** Supplied information follows **

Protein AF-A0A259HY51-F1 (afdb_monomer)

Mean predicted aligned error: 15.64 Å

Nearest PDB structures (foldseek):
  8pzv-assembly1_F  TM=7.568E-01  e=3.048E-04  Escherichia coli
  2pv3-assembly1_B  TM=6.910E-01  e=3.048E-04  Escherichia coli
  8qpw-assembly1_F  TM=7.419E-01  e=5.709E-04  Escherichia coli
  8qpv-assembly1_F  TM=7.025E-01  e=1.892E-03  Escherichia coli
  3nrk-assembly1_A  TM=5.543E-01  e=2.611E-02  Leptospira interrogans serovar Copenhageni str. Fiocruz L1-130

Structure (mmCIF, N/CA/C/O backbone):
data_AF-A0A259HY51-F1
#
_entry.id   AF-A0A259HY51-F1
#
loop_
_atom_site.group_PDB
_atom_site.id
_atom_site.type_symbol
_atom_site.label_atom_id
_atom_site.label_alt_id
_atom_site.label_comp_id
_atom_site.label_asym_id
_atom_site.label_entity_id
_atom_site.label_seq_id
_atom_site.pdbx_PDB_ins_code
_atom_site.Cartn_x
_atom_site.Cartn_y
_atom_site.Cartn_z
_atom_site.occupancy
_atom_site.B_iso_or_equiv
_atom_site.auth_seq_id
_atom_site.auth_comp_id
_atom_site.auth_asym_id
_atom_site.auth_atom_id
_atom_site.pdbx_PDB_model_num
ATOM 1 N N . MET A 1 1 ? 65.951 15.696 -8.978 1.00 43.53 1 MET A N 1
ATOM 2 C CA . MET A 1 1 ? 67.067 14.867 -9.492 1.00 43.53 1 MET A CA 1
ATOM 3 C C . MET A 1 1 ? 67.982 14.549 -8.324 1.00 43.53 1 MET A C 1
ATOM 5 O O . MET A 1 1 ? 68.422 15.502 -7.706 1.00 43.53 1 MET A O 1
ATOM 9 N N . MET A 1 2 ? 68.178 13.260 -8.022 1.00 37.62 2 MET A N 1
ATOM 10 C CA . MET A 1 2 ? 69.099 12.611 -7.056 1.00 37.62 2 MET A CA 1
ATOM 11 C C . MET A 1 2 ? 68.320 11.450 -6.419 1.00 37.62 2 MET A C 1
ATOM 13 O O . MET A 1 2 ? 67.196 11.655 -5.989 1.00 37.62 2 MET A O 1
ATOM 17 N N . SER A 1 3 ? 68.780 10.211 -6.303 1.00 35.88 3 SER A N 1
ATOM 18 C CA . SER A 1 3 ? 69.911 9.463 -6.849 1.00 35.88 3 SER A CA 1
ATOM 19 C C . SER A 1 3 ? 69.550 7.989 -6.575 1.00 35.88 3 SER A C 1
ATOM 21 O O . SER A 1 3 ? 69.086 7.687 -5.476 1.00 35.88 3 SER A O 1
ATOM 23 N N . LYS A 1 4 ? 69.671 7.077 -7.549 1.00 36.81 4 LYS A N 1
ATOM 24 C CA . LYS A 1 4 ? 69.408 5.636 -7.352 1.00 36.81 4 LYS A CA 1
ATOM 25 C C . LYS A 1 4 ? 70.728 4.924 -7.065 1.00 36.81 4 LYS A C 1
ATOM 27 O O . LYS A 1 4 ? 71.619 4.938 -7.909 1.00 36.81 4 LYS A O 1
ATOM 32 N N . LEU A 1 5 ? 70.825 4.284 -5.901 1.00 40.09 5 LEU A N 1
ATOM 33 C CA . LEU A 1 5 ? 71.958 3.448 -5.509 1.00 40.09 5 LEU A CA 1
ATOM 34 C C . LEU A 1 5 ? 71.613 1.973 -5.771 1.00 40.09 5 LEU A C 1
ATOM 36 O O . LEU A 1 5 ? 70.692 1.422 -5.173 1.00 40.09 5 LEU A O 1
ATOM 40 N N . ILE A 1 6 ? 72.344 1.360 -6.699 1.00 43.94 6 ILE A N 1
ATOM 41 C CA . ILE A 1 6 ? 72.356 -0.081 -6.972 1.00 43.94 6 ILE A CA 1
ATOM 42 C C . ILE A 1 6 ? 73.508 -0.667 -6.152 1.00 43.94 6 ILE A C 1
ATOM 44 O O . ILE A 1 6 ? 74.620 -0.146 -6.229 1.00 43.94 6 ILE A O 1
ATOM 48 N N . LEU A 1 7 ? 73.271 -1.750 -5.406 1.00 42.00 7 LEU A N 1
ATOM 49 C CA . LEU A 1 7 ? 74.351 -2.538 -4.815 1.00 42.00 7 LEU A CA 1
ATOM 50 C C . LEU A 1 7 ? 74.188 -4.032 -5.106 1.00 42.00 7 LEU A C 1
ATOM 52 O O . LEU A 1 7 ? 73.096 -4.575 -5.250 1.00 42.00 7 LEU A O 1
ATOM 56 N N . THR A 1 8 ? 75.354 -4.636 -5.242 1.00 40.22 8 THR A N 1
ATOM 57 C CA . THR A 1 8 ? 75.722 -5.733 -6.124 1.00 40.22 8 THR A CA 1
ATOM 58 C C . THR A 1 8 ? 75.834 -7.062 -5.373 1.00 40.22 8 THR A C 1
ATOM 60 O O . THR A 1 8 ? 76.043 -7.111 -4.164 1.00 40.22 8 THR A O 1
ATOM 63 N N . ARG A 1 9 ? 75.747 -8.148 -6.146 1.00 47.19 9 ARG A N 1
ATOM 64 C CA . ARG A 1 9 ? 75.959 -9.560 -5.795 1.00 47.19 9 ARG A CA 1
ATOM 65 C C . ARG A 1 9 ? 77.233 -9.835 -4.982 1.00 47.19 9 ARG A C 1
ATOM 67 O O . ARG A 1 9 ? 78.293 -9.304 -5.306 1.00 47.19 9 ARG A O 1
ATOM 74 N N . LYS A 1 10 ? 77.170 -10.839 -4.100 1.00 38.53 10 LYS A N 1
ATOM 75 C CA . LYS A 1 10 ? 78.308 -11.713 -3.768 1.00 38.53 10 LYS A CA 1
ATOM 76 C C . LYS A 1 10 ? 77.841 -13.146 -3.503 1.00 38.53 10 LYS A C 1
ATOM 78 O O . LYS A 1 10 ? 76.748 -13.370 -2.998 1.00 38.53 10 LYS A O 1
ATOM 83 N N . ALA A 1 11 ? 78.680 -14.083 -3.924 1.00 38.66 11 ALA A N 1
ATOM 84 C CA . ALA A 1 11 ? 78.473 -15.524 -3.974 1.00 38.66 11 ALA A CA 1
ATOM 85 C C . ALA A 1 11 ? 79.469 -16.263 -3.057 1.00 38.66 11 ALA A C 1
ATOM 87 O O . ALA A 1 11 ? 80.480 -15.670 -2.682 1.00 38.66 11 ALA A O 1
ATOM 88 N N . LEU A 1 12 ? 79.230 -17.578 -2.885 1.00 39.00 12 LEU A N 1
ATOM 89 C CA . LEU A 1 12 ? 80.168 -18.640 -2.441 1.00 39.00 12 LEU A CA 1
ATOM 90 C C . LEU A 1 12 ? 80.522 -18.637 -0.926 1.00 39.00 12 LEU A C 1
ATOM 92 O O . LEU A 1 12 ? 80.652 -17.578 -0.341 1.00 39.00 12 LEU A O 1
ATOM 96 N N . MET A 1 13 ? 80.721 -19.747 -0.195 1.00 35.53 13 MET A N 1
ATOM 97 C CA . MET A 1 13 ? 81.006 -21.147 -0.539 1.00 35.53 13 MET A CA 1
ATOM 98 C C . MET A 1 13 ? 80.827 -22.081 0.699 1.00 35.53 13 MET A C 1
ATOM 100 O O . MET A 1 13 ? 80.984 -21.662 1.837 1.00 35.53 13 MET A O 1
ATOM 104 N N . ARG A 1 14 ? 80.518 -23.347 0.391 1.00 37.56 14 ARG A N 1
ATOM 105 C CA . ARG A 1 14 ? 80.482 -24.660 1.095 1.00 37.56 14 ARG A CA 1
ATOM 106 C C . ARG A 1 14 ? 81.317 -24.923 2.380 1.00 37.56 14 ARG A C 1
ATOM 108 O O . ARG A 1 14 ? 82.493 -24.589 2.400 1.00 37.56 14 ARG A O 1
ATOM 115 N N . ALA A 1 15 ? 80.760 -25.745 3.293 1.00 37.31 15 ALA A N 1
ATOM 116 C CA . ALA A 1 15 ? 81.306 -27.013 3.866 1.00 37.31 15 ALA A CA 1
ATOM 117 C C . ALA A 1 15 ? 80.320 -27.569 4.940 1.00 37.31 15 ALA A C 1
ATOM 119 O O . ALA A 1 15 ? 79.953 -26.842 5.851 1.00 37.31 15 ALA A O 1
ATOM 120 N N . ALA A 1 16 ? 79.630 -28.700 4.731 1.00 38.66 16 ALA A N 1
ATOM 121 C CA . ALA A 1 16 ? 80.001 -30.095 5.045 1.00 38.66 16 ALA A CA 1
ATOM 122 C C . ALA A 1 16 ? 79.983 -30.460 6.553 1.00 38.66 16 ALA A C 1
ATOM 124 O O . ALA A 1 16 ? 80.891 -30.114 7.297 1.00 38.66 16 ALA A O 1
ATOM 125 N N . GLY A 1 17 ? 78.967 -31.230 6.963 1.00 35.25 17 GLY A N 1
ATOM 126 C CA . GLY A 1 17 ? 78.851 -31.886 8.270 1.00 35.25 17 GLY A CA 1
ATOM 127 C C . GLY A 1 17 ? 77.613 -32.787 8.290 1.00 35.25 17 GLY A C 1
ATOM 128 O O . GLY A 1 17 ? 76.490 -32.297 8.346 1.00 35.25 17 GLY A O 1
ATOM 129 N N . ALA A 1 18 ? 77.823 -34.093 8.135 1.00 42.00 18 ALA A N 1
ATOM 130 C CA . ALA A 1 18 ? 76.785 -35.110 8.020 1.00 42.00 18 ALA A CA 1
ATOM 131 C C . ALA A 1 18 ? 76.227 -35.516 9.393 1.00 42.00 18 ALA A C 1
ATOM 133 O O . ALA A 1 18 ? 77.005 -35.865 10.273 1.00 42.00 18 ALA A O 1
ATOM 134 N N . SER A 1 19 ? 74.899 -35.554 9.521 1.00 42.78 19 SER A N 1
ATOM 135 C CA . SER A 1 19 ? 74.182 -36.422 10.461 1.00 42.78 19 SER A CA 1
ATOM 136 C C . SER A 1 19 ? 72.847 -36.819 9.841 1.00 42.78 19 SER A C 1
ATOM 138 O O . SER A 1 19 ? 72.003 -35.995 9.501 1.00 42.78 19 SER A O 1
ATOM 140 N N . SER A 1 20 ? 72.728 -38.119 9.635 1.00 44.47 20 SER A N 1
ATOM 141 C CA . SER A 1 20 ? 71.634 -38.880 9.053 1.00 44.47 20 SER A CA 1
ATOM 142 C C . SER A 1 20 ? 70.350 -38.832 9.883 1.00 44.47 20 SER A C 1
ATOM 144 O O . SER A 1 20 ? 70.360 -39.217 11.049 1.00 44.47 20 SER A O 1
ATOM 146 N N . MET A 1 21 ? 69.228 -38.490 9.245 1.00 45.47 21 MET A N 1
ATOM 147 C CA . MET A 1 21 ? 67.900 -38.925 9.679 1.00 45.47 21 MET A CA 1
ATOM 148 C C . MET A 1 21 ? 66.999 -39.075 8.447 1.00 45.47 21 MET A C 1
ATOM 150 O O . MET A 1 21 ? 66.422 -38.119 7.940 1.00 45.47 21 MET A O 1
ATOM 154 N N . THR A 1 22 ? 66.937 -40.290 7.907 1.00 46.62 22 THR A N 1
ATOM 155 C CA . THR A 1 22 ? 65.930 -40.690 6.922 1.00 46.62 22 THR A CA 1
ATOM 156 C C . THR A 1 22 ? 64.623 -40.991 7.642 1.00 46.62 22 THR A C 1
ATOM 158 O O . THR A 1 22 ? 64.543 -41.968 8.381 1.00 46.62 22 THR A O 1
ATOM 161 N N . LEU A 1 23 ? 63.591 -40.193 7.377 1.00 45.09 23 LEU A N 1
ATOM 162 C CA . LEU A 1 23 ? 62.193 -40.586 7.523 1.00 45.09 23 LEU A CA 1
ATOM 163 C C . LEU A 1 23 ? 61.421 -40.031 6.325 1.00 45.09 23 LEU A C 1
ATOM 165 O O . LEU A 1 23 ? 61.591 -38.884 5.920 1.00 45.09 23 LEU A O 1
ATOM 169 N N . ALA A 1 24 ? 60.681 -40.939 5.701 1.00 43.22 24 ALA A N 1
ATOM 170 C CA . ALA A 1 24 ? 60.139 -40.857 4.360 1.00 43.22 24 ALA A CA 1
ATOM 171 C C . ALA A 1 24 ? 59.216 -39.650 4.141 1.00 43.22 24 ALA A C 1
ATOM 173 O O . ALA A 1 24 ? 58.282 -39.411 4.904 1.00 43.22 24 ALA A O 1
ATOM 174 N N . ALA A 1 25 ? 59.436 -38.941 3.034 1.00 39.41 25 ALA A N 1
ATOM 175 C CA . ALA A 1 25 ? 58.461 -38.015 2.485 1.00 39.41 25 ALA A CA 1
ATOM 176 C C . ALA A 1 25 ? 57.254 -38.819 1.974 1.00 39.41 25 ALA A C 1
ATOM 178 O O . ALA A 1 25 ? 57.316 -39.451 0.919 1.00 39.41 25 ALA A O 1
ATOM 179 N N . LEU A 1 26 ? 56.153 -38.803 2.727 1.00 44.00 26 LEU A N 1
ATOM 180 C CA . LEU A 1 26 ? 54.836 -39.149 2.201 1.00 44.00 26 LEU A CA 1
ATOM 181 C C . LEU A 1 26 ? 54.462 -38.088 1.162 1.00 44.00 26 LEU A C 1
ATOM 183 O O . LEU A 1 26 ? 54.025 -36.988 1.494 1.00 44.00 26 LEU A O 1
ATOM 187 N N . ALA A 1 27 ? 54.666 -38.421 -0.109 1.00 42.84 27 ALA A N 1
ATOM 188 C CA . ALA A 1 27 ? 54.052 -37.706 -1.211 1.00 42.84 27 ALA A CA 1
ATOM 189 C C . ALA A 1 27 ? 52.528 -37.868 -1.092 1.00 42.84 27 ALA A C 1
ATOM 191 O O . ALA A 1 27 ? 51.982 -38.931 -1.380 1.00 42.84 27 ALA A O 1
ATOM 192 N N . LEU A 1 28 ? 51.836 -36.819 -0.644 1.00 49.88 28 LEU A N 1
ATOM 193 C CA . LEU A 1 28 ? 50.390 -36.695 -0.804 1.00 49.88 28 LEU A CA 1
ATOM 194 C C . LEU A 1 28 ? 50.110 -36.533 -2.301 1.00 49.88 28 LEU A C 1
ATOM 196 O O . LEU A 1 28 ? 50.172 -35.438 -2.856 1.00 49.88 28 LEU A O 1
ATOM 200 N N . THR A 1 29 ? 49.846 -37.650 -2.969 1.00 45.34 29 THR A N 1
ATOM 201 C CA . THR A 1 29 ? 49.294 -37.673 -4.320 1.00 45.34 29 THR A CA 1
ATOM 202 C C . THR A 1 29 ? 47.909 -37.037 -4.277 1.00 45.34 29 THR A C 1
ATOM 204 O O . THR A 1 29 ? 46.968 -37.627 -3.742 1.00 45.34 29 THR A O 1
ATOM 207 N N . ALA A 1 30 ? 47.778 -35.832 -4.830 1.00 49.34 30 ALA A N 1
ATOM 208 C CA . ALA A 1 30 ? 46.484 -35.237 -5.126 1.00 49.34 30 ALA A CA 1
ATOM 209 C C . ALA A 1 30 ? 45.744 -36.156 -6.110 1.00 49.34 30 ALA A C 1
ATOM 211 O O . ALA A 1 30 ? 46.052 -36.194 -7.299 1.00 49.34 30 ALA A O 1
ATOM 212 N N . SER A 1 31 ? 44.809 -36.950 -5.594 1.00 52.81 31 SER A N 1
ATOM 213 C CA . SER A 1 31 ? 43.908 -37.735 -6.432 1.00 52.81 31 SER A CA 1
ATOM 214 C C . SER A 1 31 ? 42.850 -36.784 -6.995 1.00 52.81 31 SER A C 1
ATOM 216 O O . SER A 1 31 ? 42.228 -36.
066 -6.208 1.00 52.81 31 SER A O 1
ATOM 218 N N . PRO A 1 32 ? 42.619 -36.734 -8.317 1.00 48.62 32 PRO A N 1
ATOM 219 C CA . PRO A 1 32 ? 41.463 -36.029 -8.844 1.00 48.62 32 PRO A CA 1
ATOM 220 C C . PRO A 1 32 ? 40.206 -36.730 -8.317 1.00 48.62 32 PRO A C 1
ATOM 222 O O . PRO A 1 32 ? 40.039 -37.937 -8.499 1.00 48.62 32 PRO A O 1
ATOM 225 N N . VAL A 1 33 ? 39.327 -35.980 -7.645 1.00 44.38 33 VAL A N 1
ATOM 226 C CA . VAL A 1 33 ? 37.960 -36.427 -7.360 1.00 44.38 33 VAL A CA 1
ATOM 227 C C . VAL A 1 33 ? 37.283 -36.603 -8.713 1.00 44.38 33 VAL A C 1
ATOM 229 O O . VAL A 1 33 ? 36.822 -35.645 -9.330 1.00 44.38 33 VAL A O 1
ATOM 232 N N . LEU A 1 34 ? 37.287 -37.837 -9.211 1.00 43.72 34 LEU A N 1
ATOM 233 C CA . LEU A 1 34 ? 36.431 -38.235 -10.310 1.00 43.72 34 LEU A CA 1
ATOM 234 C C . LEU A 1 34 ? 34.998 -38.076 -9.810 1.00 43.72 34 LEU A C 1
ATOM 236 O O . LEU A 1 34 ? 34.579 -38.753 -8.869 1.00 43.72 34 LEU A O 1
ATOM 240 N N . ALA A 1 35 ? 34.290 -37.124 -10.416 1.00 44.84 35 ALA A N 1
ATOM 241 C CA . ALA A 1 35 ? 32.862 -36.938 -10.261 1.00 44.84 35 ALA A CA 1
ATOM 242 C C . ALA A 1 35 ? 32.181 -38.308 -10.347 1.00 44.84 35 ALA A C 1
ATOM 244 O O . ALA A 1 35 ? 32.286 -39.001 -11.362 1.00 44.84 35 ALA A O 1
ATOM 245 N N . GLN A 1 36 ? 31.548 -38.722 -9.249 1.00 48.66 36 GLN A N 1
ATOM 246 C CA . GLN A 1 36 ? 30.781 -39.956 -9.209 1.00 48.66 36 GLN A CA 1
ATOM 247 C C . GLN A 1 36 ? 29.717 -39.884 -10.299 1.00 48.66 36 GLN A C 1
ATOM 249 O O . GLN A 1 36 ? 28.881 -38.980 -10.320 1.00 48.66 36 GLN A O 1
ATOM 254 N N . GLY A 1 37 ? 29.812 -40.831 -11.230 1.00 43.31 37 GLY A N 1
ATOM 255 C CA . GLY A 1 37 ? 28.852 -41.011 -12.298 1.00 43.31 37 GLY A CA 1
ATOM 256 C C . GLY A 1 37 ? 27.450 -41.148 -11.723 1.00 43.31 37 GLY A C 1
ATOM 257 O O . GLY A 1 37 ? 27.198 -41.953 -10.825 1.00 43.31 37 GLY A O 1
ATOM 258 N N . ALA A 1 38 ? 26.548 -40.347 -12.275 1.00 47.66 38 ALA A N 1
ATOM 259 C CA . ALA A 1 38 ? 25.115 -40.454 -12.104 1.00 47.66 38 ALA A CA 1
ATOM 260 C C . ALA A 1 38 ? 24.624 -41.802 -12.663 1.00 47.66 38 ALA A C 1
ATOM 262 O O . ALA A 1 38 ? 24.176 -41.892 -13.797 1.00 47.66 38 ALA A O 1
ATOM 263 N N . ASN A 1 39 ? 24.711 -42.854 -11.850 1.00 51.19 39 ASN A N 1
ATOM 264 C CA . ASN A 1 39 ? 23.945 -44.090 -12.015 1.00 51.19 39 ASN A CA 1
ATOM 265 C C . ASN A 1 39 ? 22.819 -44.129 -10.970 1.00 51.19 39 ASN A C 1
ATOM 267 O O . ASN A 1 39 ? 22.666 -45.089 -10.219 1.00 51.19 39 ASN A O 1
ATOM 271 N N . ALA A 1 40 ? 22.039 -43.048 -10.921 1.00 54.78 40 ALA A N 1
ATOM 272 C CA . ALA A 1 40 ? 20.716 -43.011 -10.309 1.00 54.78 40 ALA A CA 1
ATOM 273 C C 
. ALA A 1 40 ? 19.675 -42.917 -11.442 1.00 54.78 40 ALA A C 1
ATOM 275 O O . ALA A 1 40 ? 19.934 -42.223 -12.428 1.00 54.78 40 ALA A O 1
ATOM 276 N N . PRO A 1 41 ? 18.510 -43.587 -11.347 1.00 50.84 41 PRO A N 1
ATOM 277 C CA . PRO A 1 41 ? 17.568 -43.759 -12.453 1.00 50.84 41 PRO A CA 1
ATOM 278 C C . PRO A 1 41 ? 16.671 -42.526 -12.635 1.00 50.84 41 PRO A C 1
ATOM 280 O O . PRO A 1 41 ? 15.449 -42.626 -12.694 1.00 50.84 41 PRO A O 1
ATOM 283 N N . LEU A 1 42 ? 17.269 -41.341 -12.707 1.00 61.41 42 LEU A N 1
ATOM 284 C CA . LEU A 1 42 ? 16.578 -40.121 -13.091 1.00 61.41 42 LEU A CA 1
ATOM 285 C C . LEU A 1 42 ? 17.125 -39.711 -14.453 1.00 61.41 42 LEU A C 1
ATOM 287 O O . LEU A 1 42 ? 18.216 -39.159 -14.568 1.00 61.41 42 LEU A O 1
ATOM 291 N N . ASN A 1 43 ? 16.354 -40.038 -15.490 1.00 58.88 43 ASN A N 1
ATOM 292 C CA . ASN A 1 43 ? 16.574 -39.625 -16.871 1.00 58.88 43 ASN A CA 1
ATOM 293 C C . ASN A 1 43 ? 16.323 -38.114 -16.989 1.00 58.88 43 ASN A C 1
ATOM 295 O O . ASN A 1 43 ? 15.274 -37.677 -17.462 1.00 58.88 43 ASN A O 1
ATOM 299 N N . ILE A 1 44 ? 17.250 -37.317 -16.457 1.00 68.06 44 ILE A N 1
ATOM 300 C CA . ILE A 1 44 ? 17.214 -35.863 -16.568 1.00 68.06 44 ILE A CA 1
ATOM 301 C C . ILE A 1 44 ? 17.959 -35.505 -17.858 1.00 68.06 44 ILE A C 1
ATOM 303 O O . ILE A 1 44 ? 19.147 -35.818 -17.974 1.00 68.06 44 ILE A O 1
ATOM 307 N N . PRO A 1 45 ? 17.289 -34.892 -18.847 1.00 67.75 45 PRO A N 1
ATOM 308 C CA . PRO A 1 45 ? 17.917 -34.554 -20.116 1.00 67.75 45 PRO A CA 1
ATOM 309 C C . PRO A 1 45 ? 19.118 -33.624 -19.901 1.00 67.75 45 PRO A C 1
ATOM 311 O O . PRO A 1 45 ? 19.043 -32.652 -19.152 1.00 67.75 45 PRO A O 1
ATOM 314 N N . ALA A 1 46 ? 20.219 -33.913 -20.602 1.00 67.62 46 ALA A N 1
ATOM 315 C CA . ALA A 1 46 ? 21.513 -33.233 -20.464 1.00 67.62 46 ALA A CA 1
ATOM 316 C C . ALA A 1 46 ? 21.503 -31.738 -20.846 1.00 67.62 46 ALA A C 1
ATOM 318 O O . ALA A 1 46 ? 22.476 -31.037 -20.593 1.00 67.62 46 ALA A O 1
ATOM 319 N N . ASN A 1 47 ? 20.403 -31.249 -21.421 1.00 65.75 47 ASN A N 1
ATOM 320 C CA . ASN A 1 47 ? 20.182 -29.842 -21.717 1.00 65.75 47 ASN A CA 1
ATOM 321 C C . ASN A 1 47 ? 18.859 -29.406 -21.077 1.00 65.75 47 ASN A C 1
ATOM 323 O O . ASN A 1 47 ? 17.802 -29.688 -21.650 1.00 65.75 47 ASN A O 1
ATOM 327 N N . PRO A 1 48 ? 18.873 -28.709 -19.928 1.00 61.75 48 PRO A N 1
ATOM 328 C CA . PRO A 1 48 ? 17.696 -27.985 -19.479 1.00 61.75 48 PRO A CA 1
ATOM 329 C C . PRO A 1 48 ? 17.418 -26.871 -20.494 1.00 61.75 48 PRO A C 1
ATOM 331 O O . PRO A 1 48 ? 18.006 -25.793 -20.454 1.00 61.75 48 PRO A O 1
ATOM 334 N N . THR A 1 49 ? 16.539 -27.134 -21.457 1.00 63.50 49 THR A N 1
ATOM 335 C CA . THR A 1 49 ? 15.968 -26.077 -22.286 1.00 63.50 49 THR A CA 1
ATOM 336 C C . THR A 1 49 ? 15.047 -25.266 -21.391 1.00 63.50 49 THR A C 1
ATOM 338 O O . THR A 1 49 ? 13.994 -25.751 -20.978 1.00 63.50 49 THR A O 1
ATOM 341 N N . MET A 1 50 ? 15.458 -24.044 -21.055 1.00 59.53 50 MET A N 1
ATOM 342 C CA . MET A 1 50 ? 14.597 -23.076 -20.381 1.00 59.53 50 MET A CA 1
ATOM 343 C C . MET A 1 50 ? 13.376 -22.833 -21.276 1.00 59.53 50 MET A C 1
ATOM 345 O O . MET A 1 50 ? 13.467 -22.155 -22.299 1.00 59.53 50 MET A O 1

** End of Supplied information **

> _Try it_
If a line in the data contains the string "Escherichia", count it, then give the total and nothing else.

> _Solved exercise_
4